(Data entries)
_____
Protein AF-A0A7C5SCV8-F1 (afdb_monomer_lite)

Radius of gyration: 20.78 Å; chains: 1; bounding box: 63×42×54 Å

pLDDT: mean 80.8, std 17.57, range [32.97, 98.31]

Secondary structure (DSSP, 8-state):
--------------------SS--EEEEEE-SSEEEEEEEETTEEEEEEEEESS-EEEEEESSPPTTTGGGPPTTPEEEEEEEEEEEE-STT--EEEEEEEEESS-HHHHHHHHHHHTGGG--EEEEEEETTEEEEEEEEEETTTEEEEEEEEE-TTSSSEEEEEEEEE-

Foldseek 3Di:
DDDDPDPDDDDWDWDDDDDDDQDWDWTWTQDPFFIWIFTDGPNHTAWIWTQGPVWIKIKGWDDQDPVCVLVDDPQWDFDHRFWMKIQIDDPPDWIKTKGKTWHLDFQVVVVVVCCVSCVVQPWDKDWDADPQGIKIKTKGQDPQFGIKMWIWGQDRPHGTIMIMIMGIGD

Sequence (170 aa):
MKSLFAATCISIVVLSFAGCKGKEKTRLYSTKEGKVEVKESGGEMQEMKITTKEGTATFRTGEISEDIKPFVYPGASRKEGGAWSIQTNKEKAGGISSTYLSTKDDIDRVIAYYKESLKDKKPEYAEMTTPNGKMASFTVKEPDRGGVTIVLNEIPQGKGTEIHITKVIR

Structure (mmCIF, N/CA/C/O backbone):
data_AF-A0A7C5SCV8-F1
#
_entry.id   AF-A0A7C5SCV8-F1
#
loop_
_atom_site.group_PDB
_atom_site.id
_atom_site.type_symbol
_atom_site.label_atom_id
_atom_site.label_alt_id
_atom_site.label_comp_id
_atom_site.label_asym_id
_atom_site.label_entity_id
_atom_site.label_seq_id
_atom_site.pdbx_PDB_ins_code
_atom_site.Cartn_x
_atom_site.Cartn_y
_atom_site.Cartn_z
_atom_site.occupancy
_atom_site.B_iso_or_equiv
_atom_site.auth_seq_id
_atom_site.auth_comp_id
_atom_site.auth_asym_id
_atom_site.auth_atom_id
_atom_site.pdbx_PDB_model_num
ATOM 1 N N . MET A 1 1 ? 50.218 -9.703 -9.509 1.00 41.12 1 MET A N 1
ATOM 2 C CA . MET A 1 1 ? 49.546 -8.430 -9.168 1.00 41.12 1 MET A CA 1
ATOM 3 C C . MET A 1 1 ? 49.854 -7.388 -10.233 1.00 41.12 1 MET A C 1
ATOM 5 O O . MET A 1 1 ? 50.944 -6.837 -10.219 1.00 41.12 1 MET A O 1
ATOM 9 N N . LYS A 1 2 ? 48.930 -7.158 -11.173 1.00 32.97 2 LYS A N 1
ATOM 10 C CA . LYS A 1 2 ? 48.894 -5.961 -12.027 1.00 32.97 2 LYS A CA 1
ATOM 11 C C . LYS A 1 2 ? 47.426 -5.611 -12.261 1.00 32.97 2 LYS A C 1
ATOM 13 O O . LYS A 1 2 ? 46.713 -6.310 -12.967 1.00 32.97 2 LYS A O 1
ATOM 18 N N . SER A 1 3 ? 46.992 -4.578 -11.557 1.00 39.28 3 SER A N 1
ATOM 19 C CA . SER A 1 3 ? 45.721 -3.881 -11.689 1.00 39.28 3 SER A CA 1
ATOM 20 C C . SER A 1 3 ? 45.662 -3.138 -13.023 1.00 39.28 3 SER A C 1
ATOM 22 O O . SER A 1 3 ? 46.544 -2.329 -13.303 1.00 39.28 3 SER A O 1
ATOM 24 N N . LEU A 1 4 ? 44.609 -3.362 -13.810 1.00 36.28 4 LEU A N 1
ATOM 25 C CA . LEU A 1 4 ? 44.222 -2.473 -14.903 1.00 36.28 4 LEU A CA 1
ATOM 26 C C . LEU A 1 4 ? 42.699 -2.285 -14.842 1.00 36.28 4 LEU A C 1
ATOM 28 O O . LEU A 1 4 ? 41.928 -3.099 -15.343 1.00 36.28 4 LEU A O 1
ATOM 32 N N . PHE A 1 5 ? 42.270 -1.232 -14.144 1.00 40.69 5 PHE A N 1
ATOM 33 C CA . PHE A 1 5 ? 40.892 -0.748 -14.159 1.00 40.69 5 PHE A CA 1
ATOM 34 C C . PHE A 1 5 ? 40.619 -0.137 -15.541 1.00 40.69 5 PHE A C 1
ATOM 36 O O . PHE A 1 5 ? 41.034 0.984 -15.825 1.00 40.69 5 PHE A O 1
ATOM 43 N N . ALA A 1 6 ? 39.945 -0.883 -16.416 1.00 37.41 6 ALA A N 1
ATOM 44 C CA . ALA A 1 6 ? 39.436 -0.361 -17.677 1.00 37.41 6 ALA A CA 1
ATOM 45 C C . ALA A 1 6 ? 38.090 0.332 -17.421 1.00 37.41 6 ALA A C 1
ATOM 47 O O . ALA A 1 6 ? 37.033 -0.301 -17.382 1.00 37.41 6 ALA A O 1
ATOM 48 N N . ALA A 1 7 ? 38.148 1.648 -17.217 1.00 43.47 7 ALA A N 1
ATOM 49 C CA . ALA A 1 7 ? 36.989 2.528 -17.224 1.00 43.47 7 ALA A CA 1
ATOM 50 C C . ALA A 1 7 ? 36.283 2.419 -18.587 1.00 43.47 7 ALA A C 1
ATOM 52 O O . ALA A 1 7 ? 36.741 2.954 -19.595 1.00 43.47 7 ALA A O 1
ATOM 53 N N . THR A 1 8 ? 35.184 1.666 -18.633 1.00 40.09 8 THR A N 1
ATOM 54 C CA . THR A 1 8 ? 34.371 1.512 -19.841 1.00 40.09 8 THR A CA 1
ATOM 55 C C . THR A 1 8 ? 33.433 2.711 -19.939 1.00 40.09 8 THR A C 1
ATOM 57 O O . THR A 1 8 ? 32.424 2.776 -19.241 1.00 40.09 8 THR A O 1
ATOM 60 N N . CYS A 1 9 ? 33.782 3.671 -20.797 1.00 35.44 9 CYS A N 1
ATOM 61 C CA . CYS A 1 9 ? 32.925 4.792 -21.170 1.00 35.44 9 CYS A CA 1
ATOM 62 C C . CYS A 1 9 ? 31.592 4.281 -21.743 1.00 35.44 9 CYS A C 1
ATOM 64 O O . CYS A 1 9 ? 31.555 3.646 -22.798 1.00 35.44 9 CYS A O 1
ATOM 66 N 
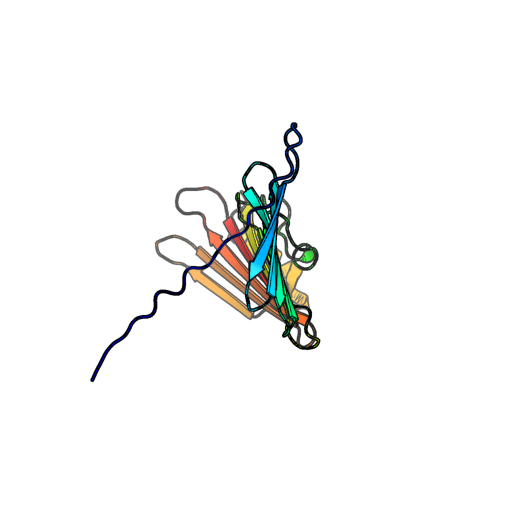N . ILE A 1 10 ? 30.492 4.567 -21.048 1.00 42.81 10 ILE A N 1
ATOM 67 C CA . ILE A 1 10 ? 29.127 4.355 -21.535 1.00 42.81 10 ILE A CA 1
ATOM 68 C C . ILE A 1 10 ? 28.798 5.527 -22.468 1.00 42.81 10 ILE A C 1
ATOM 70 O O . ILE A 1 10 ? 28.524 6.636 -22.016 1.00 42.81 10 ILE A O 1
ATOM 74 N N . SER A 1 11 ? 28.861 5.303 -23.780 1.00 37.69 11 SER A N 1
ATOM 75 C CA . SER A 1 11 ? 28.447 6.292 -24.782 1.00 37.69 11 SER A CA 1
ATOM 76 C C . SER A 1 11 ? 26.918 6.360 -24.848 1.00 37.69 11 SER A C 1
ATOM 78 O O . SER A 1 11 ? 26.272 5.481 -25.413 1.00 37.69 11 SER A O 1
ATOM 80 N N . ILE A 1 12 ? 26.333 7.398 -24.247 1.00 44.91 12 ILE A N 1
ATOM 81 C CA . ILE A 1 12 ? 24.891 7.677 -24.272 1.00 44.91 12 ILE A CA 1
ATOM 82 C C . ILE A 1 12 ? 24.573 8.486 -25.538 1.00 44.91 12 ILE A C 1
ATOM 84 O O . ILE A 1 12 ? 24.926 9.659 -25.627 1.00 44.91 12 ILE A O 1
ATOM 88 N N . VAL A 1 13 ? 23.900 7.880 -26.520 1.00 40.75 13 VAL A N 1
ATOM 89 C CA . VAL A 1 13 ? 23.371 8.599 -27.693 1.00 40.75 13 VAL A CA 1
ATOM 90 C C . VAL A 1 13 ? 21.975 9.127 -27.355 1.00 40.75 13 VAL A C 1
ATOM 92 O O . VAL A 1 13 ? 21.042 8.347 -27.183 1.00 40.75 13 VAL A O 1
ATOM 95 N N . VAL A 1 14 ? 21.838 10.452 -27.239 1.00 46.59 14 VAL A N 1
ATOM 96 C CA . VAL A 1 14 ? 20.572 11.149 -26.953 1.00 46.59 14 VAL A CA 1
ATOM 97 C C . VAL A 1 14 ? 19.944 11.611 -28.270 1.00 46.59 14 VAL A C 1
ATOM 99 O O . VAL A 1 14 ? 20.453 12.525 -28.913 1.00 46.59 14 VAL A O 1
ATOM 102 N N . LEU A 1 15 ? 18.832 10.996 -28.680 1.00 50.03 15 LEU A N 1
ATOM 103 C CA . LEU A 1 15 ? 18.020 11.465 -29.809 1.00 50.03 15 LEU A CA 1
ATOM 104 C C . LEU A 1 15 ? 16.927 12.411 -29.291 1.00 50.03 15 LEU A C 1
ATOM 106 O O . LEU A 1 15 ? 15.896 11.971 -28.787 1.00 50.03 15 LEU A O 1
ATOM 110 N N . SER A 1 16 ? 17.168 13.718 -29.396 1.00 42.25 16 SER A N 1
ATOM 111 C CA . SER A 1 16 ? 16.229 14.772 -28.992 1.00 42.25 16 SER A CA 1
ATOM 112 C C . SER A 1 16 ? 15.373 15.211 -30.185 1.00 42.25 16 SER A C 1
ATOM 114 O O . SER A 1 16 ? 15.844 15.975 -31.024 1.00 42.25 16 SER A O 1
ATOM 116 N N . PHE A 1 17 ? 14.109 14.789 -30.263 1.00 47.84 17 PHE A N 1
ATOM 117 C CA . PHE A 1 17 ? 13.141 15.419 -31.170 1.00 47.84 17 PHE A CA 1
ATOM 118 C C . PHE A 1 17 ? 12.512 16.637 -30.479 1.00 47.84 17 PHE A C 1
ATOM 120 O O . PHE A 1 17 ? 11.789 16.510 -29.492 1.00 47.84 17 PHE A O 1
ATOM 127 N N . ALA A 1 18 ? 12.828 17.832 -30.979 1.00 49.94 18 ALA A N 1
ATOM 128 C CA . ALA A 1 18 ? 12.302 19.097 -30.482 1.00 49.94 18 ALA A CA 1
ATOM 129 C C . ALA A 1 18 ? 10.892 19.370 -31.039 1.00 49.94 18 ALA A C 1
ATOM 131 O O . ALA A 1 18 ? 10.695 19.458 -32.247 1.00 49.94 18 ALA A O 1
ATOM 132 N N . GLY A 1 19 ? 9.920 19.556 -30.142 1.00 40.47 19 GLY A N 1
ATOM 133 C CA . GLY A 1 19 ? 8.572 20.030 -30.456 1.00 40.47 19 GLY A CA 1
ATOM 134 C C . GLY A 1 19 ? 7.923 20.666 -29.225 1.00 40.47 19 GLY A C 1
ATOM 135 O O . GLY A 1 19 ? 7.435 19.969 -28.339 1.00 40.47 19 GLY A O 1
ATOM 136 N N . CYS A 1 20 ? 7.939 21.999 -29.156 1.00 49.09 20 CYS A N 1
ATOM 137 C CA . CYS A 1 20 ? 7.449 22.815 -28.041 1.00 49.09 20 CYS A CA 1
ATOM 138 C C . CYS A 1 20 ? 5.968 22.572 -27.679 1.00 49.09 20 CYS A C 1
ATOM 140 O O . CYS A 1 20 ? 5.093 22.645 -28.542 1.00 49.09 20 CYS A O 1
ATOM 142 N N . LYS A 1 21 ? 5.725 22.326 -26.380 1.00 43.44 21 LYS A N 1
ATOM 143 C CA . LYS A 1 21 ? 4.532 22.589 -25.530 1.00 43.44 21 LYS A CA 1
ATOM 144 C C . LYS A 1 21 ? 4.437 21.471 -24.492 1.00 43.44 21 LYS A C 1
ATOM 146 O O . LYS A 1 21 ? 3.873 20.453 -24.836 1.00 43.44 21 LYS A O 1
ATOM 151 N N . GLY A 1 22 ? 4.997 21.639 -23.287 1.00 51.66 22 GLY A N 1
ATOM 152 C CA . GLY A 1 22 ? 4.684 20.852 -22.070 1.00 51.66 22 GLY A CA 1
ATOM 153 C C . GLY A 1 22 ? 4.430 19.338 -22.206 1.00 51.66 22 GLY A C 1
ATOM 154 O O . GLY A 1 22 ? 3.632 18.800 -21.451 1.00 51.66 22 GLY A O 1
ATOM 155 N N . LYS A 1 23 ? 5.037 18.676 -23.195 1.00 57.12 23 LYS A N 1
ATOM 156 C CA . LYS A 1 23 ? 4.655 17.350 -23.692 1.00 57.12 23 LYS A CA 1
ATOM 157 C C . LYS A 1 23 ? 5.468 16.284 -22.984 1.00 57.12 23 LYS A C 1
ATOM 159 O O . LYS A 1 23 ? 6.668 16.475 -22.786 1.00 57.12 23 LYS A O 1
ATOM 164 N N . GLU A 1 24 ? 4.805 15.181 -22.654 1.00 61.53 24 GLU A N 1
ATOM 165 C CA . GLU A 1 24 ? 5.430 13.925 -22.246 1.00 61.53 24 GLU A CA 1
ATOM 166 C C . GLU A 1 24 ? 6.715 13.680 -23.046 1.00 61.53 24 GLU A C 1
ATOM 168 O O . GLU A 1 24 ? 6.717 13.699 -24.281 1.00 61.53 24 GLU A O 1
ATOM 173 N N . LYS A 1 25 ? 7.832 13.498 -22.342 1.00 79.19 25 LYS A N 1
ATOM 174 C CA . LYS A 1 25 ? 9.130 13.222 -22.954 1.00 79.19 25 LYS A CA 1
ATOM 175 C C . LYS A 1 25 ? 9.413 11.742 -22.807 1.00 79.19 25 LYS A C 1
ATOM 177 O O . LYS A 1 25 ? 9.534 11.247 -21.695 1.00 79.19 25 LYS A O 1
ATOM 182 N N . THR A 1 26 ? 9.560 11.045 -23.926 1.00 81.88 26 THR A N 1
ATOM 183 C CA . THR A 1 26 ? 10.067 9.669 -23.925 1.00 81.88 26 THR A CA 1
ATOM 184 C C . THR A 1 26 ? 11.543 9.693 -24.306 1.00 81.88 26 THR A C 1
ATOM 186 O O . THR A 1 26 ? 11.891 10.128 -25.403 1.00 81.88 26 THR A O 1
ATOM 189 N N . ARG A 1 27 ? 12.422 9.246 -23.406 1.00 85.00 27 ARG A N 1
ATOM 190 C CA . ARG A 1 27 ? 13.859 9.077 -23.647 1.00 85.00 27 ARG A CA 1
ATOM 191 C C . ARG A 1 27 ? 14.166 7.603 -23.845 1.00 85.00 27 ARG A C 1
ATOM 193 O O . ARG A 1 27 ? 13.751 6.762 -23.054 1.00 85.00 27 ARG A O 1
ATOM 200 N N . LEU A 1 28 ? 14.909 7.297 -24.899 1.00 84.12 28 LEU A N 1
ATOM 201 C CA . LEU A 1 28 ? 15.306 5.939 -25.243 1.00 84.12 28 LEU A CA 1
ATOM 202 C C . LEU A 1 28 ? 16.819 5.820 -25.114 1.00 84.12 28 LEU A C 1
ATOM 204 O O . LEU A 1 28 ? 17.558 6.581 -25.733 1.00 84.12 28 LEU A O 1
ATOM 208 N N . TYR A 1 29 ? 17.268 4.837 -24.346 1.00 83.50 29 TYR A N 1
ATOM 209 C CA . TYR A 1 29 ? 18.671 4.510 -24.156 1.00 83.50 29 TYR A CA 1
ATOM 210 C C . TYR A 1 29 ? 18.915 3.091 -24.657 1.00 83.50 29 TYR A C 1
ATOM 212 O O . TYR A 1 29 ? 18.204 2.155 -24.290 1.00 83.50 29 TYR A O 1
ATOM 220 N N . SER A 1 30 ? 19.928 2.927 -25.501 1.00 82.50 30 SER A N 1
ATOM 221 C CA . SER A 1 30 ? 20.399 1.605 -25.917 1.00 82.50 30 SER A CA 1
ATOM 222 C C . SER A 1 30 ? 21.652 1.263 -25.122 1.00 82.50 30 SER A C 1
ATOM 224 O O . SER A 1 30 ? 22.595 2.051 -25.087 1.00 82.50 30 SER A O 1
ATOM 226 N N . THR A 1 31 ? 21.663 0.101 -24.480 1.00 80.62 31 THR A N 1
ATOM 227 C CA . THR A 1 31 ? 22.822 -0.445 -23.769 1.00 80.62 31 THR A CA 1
_____
Problem details
The lines above from the one with "ATOM 74 N N" through the one with "ATOM 81 C CA" are to be duplicated exactly, ends included, with nothing added.

Reply to the exercise
ATOM 74 N N . SER A 1 11 ? 28.861 5.303 -23.780 1.00 37.69 11 SER A N 1
ATOM 75 C CA . SER A 1 11 ? 28.447 6.292 -24.782 1.00 37.69 11 SER A CA 1
ATOM 76 C C . SER A 1 11 ? 26.918 6.360 -24.848 1.00 37.69 11 SER A C 1
ATOM 78 O O . SER A 1 11 ? 26.272 5.481 -25.413 1.00 37.69 11 SER A O 1
ATOM 80 N N . ILE A 1 12 ? 26.333 7.398 -24.247 1.00 44.91 12 ILE A N 1
ATOM 81 C CA . ILE A 1 12 ? 24.891 7.677 -24.272 1.00 44.91 12 ILE A CA 1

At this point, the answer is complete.